I found something interesting re agitation (though perhaps not conclusive): http://www.academia.edu/3890122/Factors_affecting_the_growth_of_Saccharomyces_cerevisiae_in_batch_culture_and_in_solid_state_fermentation

"As can be seen from Fig. 1, the increase in agitation speed from 50 to 250 rpm led to an increase in biomass production (Fig. 1). This paralleled with the increase in the specific growth rate, sugar and nitrogen consumption and pH reduction (Fig. 2). However, the effect of increased mechanical agitation on the viability of Saccharomyces cerevisiae appears to be negative, with higher levels of dead cells present at the end of the cultures (Fig. 3).

Previous works [20] on the effect of mechanical agitation on the viability of yeast cells did not report cell damage at agitation speeds values higher than the maximum value used in the present study.

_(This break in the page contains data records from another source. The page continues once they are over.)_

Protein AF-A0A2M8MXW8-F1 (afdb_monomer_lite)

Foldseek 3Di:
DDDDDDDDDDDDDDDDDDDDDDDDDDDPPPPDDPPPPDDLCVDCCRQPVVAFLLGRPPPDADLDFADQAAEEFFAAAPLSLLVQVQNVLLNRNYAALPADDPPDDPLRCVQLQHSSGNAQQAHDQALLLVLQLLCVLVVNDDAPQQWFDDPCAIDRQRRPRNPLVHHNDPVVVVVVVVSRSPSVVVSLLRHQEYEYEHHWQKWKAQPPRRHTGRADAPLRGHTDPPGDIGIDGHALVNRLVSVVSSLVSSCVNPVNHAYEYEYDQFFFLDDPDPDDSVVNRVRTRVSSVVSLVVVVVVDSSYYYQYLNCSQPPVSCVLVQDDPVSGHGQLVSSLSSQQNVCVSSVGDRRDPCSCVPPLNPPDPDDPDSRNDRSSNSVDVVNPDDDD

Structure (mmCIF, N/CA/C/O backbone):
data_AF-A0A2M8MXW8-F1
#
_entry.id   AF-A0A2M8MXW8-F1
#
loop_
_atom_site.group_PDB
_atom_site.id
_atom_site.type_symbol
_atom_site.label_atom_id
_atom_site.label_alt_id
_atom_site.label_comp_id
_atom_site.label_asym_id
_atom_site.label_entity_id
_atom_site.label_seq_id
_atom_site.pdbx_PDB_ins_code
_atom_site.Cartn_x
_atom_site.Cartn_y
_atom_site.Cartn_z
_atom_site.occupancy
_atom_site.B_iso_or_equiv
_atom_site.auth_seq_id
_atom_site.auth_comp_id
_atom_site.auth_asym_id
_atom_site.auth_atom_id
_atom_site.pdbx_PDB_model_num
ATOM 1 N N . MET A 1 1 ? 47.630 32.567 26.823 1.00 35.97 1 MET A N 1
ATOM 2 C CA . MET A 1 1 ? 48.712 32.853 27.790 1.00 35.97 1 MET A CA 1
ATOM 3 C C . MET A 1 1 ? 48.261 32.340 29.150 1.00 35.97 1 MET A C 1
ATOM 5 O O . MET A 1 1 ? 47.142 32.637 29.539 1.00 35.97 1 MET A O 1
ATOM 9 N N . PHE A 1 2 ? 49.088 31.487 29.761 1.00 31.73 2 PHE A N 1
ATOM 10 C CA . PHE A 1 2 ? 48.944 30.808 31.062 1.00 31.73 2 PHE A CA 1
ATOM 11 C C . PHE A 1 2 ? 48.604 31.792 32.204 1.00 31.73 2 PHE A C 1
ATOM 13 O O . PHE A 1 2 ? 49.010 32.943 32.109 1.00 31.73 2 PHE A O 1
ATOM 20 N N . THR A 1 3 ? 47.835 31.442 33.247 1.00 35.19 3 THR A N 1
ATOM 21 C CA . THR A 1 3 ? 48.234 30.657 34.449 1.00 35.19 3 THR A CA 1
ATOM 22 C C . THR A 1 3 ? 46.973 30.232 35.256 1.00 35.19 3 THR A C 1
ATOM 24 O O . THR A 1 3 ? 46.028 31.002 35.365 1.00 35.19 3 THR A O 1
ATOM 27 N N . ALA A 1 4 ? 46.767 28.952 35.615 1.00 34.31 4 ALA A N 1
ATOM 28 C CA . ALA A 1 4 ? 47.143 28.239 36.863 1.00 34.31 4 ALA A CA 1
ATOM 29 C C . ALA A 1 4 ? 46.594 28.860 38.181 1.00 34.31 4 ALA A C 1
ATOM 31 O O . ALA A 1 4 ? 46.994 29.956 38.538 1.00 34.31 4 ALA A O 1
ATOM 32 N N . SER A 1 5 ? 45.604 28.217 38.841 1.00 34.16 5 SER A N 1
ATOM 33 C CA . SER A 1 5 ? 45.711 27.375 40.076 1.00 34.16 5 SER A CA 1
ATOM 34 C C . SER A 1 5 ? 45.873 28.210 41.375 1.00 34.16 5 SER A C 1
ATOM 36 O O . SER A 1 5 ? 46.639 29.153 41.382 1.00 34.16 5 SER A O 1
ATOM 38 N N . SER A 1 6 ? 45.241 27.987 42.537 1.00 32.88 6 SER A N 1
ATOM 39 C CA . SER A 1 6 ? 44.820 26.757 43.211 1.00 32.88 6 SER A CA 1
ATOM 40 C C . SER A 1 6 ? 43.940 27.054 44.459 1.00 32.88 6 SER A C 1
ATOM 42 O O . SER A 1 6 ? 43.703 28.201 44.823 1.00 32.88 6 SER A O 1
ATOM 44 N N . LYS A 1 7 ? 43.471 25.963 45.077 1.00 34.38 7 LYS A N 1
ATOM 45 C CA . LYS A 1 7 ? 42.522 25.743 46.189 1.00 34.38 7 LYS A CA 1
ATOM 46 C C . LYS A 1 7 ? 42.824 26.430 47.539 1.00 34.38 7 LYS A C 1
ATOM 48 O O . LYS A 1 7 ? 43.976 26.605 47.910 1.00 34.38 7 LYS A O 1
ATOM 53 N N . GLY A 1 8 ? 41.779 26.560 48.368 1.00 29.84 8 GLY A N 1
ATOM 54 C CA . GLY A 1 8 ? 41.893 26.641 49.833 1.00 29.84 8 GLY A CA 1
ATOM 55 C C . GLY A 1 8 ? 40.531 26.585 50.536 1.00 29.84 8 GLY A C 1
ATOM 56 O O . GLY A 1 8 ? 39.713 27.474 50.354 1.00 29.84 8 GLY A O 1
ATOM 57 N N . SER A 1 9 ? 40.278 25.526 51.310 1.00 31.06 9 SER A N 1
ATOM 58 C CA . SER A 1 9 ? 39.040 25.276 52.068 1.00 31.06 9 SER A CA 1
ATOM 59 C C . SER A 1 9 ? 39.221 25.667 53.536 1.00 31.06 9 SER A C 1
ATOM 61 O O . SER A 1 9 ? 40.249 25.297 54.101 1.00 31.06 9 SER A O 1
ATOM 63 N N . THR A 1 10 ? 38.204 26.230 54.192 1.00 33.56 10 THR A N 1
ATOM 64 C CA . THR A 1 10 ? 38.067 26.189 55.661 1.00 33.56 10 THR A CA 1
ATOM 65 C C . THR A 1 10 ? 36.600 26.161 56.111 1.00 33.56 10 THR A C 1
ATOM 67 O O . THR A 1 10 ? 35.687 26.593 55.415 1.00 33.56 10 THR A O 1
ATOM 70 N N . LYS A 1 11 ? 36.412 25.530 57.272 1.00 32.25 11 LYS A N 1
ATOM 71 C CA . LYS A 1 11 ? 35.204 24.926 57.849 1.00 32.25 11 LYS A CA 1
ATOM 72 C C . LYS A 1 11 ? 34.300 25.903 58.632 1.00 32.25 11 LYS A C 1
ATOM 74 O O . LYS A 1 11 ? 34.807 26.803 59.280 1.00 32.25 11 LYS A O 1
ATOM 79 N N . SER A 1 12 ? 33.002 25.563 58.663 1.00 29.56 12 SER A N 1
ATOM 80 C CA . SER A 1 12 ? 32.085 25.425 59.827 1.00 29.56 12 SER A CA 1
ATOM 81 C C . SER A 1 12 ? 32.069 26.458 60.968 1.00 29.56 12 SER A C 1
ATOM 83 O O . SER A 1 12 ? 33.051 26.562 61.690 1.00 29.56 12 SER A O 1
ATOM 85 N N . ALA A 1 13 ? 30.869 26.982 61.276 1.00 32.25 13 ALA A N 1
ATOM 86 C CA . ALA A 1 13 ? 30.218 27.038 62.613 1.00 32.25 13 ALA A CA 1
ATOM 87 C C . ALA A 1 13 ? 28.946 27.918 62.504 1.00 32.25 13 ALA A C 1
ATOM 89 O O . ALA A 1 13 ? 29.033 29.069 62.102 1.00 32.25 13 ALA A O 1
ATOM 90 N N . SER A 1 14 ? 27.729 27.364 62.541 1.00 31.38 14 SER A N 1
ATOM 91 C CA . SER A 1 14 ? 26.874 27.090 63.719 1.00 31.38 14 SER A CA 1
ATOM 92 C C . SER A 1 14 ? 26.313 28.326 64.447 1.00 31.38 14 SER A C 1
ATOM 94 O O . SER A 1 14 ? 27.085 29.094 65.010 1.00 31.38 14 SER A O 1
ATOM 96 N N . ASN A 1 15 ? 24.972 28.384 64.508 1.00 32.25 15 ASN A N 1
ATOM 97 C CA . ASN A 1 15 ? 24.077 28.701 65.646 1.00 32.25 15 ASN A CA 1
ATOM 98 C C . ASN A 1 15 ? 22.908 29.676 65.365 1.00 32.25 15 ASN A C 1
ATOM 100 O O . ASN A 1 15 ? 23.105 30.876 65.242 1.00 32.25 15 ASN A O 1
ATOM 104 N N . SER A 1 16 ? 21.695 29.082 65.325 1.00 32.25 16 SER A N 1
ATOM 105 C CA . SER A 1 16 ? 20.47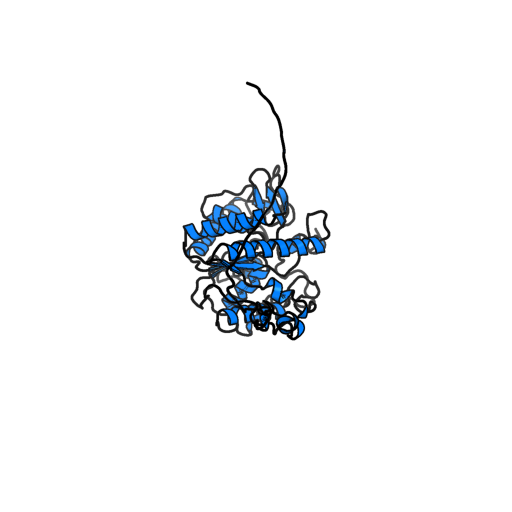1 29.358 66.132 1.00 32.25 16 SER A CA 1
ATOM 106 C C . SER A 1 16 ? 19.967 30.816 66.258 1.00 32.25 16 SER A C 1
ATOM 108 O O . SER A 1 16 ? 20.750 31.692 66.581 1.00 32.25 16 SER A O 1
ATOM 110 N N . ALA A 1 17 ? 18.679 31.185 66.163 1.00 32.62 17 ALA A N 1
ATOM 111 C CA . ALA A 1 17 ? 17.413 30.517 66.524 1.00 32.62 17 ALA A CA 1
ATOM 112 C C . ALA A 1 17 ? 16.184 31.258 65.866 1.00 32.62 17 ALA A C 1
ATOM 114 O O . ALA A 1 17 ? 16.371 31.838 64.803 1.00 32.62 17 ALA A O 1
ATOM 115 N N . PRO A 1 18 ? 14.933 31.253 66.396 1.00 41.88 18 PRO A N 1
ATOM 116 C CA . PRO A 1 18 ? 13.853 30.335 66.011 1.00 41.88 18 PRO A CA 1
ATOM 117 C C . PRO A 1 18 ? 12.526 31.016 65.565 1.00 41.88 18 PRO A C 1
ATOM 119 O O . PRO A 1 18 ? 12.363 32.228 65.623 1.00 41.88 18 PRO A O 1
ATOM 122 N N . SER A 1 19 ? 11.529 30.164 65.275 1.00 33.91 19 SER A N 1
ATOM 123 C CA . SER A 1 19 ? 10.072 30.382 65.416 1.00 33.91 19 SER A CA 1
ATOM 124 C C . SER A 1 19 ? 9.289 31.064 64.283 1.00 33.91 19 SER A C 1
ATOM 126 O O . SER A 1 19 ? 9.209 32.283 64.208 1.00 33.91 19 SER A O 1
ATOM 128 N N . ALA A 1 20 ? 8.495 30.258 63.566 1.00 33.78 20 ALA A N 1
ATOM 129 C CA . ALA A 1 20 ? 7.039 30.443 63.528 1.00 33.78 20 ALA A CA 1
ATOM 130 C C . ALA A 1 20 ? 6.352 29.138 63.092 1.00 33.78 20 ALA A C 1
ATOM 132 O O . ALA A 1 20 ? 6.574 28.607 62.006 1.00 33.78 20 ALA A O 1
ATOM 133 N N . ARG A 1 21 ? 5.516 28.602 63.979 1.00 43.75 21 ARG A N 1
ATOM 134 C CA . ARG A 1 21 ? 4.687 27.417 63.765 1.00 43.75 21 ARG A CA 1
ATOM 135 C C . ARG A 1 21 ? 3.495 27.807 62.886 1.00 43.75 21 ARG A C 1
ATOM 137 O O . ARG A 1 21 ? 2.679 28.617 63.307 1.00 43.75 21 ARG A O 1
ATOM 144 N N . ALA A 1 22 ? 3.351 27.182 61.722 1.00 37.19 22 ALA A N 1
ATOM 145 C CA . ALA A 1 22 ? 2.081 27.117 61.006 1.00 37.19 22 ALA A CA 1
ATOM 146 C C . ALA A 1 22 ? 1.808 25.658 60.641 1.00 37.19 22 ALA A C 1
ATOM 148 O O . ALA A 1 22 ? 2.530 25.034 59.866 1.00 37.19 22 ALA A O 1
ATOM 149 N N . ALA A 1 23 ? 0.772 25.106 61.261 1.00 42.66 23 ALA A N 1
ATOM 150 C CA . ALA A 1 23 ? 0.230 23.811 60.915 1.00 42.66 23 ALA A CA 1
ATOM 151 C C . ALA A 1 23 ? -0.280 23.828 59.466 1.00 42.66 23 ALA A C 1
ATOM 153 O O . ALA A 1 23 ? -1.101 24.669 59.105 1.00 42.66 23 ALA A O 1
ATOM 154 N N . ARG A 1 24 ? 0.140 22.848 58.665 1.00 38.25 24 ARG A N 1
ATOM 155 C CA . ARG A 1 24 ? -0.694 22.303 57.593 1.00 38.25 24 ARG A CA 1
ATOM 156 C C . ARG A 1 24 ? -0.739 20.793 57.733 1.00 38.25 24 ARG A C 1
ATOM 158 O O . ARG A 1 24 ? 0.160 20.062 57.337 1.00 38.25 24 ARG A O 1
ATOM 165 N N . THR A 1 25 ? -1.827 20.372 58.359 1.00 44.88 25 THR A N 1
ATOM 166 C CA . THR A 1 25 ? -2.509 19.120 58.075 1.00 44.88 25 THR A CA 1
ATOM 167 C C . THR A 1 25 ? -2.700 18.967 56.568 1.00 44.88 25 THR A C 1
ATOM 169 O O . THR A 1 25 ? -3.049 19.914 55.865 1.00 44.88 25 THR A O 1
ATOM 172 N N . GLY A 1 26 ? -2.472 17.759 56.073 1.00 36.22 26 GLY A N 1
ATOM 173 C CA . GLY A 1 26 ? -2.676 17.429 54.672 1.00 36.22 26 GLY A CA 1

Since in this work, the nutrients (carbon and nitrogen) consumption increased with increased agitation intensity (Fig1), this last variable is unlikely to have a physical effect on the growth of Saccharomyces cerevisiae.

Thus, the loss of viability observed at the end of the cultures could be due to the depletion of both carbon and nitrogen sources (Fig. 2) rather than to fluid-mechanical stresses caused by agitation [20]. However, the combination of both effects with the production of toxic metabolite (such as ethanol) may cause higher loss of viability than each factor alone."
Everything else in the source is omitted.